Available data Block Start

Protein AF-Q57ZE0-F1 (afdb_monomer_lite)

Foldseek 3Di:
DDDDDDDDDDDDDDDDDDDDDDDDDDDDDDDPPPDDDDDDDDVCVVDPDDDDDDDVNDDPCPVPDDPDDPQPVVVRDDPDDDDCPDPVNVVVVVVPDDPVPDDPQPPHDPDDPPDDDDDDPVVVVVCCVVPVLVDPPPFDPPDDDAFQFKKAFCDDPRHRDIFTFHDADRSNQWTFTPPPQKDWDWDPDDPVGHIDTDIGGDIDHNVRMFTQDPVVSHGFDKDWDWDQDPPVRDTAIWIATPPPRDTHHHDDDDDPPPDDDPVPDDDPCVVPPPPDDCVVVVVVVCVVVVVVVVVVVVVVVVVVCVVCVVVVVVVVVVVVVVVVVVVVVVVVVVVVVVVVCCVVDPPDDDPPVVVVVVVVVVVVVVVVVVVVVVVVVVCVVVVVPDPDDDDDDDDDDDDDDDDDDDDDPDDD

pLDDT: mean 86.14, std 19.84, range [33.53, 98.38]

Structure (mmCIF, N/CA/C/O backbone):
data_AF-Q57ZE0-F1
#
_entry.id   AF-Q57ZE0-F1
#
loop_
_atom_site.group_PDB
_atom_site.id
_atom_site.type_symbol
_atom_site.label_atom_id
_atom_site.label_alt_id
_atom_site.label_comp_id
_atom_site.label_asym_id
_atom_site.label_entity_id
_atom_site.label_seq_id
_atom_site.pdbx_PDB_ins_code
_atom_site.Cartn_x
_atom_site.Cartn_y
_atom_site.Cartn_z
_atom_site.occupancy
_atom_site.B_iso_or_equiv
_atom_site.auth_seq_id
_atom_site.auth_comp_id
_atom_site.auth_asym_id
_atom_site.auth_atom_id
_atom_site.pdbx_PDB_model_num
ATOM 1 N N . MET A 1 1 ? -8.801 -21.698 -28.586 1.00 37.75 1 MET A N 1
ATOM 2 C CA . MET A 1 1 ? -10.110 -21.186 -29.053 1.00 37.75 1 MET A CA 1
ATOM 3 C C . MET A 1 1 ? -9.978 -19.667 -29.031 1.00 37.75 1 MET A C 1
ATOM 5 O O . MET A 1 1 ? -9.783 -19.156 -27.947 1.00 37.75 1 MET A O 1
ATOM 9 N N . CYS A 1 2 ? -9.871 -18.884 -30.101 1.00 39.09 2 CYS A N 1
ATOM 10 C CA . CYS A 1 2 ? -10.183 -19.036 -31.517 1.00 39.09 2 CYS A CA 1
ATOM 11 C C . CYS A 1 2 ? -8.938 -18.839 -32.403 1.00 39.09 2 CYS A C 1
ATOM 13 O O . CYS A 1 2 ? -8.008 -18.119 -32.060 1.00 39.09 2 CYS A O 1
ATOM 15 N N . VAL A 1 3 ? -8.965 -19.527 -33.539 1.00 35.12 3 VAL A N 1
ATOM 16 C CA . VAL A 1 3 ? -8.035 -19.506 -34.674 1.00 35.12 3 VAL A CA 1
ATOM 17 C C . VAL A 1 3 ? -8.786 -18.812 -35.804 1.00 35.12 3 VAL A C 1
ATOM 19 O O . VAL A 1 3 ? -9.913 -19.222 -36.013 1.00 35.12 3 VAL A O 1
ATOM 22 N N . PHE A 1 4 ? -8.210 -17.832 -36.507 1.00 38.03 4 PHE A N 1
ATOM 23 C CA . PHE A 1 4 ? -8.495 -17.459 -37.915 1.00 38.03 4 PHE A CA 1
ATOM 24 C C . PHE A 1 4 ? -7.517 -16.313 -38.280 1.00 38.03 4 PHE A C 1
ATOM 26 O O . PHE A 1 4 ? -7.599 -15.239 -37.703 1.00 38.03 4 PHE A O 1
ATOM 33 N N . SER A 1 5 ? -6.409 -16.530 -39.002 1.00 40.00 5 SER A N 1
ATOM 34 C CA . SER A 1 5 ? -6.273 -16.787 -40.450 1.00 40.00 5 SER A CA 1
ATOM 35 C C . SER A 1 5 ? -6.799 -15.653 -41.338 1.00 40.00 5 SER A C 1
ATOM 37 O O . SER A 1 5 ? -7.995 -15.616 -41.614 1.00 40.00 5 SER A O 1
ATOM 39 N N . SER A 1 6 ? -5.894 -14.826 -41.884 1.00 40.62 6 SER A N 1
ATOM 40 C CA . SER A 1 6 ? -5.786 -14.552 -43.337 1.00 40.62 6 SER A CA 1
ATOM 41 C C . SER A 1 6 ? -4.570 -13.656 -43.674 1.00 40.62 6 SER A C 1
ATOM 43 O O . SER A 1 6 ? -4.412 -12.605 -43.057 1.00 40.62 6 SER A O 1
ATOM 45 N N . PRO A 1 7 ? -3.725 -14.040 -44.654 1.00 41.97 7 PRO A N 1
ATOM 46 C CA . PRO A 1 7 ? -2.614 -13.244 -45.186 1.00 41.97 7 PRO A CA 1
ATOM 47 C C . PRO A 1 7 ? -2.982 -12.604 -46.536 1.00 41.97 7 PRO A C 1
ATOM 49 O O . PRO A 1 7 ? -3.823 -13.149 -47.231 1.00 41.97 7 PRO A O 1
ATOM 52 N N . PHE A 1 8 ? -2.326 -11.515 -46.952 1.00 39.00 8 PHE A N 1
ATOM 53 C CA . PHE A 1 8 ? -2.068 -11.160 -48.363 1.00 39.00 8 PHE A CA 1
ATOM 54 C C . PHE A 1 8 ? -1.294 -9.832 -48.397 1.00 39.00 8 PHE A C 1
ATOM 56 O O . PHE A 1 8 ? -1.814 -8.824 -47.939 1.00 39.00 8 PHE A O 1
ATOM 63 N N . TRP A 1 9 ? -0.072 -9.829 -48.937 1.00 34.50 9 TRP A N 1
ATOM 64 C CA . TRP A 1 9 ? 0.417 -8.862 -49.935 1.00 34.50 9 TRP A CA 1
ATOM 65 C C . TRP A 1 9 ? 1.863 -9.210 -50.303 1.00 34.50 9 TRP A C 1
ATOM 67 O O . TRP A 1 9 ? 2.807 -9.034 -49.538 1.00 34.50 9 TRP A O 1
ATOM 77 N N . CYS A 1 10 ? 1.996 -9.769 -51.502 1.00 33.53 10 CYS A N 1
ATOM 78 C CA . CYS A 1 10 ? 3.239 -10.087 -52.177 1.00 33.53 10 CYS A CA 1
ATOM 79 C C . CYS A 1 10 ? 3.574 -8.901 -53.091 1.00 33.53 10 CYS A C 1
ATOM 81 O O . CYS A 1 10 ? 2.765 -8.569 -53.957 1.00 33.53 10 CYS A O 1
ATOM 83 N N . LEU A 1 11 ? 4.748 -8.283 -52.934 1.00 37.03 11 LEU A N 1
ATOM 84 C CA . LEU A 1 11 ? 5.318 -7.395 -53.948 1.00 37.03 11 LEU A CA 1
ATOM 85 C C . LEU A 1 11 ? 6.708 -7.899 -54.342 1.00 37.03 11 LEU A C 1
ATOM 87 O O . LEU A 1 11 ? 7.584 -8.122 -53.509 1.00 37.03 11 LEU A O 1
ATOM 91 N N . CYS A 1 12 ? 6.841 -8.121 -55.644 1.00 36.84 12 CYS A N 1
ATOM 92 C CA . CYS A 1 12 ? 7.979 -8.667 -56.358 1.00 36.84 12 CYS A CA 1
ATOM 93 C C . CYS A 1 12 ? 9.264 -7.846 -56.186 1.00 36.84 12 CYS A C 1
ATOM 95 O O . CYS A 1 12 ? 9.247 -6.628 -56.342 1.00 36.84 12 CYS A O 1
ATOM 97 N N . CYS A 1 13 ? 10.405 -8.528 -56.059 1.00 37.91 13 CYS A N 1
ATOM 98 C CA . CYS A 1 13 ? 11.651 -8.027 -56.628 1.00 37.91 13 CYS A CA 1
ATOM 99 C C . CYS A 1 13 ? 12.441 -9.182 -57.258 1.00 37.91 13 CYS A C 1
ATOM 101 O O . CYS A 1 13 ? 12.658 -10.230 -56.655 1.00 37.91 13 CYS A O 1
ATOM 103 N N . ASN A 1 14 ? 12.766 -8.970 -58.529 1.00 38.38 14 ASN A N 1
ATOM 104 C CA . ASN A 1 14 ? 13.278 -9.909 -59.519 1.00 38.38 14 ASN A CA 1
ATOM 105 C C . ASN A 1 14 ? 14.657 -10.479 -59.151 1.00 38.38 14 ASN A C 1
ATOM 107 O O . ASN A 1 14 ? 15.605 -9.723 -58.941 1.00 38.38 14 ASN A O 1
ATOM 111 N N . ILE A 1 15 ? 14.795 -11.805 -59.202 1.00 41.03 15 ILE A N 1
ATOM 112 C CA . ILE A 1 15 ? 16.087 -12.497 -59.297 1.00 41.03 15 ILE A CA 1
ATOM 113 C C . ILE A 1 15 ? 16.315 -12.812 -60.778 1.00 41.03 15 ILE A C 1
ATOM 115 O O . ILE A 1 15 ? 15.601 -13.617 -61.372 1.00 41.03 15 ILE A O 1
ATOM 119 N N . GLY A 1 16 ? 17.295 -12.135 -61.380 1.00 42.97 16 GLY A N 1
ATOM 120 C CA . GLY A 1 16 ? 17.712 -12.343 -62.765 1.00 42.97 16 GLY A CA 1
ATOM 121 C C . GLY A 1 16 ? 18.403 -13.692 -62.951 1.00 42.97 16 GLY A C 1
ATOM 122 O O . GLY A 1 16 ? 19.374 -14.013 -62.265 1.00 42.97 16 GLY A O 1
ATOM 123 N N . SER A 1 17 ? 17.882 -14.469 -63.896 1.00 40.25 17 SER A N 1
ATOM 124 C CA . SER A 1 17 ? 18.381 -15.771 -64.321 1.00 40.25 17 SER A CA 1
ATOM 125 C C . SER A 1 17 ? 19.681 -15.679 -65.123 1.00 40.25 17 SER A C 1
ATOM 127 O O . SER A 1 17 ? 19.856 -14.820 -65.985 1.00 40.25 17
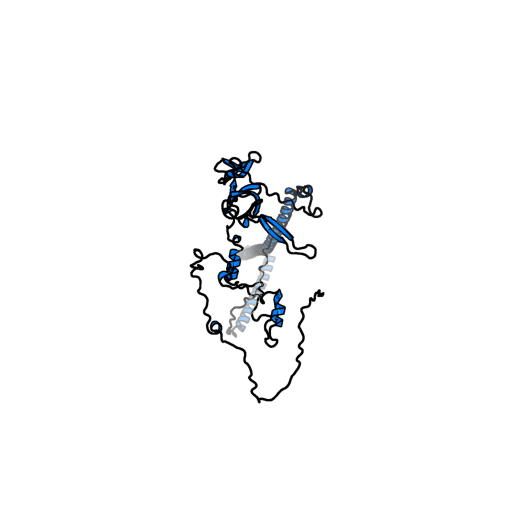 SER A O 1
ATOM 129 N N . ILE A 1 18 ? 20.545 -16.653 -64.864 1.00 36.66 18 ILE A N 1
ATOM 130 C CA . ILE A 1 18 ? 21.801 -16.974 -65.541 1.00 36.66 18 ILE A CA 1
ATOM 131 C C . ILE A 1 18 ? 21.549 -17.496 -66.968 1.00 36.66 18 ILE A C 1
ATOM 133 O O . ILE A 1 18 ? 20.773 -18.428 -67.155 1.00 36.66 18 ILE A O 1
ATOM 137 N N . THR A 1 19 ? 22.310 -16.996 -67.947 1.00 39.59 19 THR A N 1
ATOM 138 C CA . THR A 1 19 ? 22.618 -17.706 -69.205 1.00 39.59 19 THR A CA 1
ATOM 139 C C . THR A 1 19 ? 24.124 -17.678 -69.437 1.00 39.59 19 THR A C 1
ATOM 141 O O . THR A 1 19 ? 24.704 -16.637 -69.735 1.00 39.59 19 THR A O 1
ATOM 144 N N . LEU A 1 20 ? 24.754 -18.841 -69.276 1.00 36.69 20 LEU A N 1
ATOM 145 C CA . LEU A 1 20 ? 26.154 -19.116 -69.592 1.00 36.69 20 LEU A CA 1
ATOM 146 C C . LEU A 1 20 ? 26.220 -19.710 -71.005 1.00 36.69 20 LEU A C 1
ATOM 148 O O . LEU A 1 20 ? 25.736 -20.817 -71.233 1.00 36.69 20 LEU A O 1
ATOM 152 N N . VAL A 1 21 ? 26.835 -18.988 -71.942 1.00 42.22 21 VAL A N 1
ATOM 153 C CA . VAL A 1 21 ? 27.271 -19.530 -73.236 1.00 42.22 21 VAL A CA 1
ATOM 154 C C . VAL A 1 21 ? 28.727 -19.955 -73.086 1.00 42.22 21 VAL A C 1
ATOM 156 O O . VAL A 1 21 ? 29.606 -19.136 -72.824 1.00 42.22 21 VAL A O 1
ATOM 159 N N . GLY A 1 22 ? 28.970 -21.259 -73.206 1.00 37.62 22 GLY A N 1
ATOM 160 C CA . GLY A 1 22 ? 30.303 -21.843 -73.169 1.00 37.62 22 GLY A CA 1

Available data Block End

Up to and including the line with "ATOM 11 C C", repeat the entries exactly, beginning at their first line.

Protein AF-Q57ZE0-F1 (afdb_monomer_lite)

Foldseek 3Di:
DDDDDDDDDDDDDDDDDDDDDDDDDDDDDDDPPPDDDDDDDDVCVVDPDDDDDDDVNDDPCPVPDDPDDPQPVVVRDDPDDDDCPDPVNVVVVVVPDDPVPDDPQPPHDPDDPPDDDDDDPVVVVVCCVVPVLVDPPPFDPPDDDAFQFKKAFCDDPRHRDIFTFHDADRSNQWTFTPPPQKDWDWDPDDPVGHIDTDIGGDIDHNVRMFTQDPVVSHGFDKDWDWDQDPPVRDTAIWIATPPPRDTHHHDDDDDPPPDDDPVPDDDPCVVPPPPDDCVVVVVVVCVVVVVVVVVVVVVVVVVVCVVCVVVVVVVVVVVVVVVVVVVVVVVVVVVVVVVVCCVVDPPDDDPPVVVVVVVVVVVVVVVVVVVVVVVVVVCVVVVVPDPDDDDDDDDDDDDDDDDDDDDDPDDD

pLDDT: mean 86.14, std 19.84, range [33.53, 98.38]

Structure (mmCIF, N/CA/C/O backbone):
data_AF-Q57ZE0-F1
#
_entry.id   AF-Q57ZE0-F1
#
loop_
_atom_site.group_PDB
_atom_site.id
_atom_site.type_symbol
_atom_site.label_atom_id
_atom_site.label_alt_id
_atom_site.label_comp_id
_atom_site.label_asym_id
_atom_site.label_entity_id
_atom_site.label_seq_id
_atom_site.pdbx_PDB_ins_code
_atom_site.Cartn_x
_atom_site.Cartn_y
_atom_site.Cartn_z
_atom_site.occupancy
_atom_site.B_iso_or_equiv
_atom_site.auth_seq_id
_atom_site.auth_comp_id
_atom_site.auth_asym_id
_atom_site.auth_atom_id
_atom_site.pdbx_PDB_model_num
ATOM 1 N N . MET A 1 1 ? -8.801 -21.698 -28.586 1.00 37.75 1 MET A N 1
ATOM 2 C CA . MET A 1 1 ? -10.110 -21.186 -29.053 1.00 37.75 1 MET A CA 1
ATOM 3 C C . MET A 1 1 ? -9.978 -19.667 -29.031 1.00 37.75 1 MET A C 1
ATOM 5 O O . MET A 1 1 ? -9.783 -19.156 -27.947 1.00 37.75 1 MET A O 1
ATOM 9 N N . CYS A 1 2 ? -9.871 -18.884 -30.101 1.00 39.09 2 CYS A N 1
ATOM 10 C CA . CYS A 1 2 ? -10.183 -19.036 -31.517 1.00 39.09 2 CYS A CA 1
ATOM 11 C C . CYS A 1 2 ? -8.938 -18.839 -32.403 1.00 39.09 2 CYS A C 1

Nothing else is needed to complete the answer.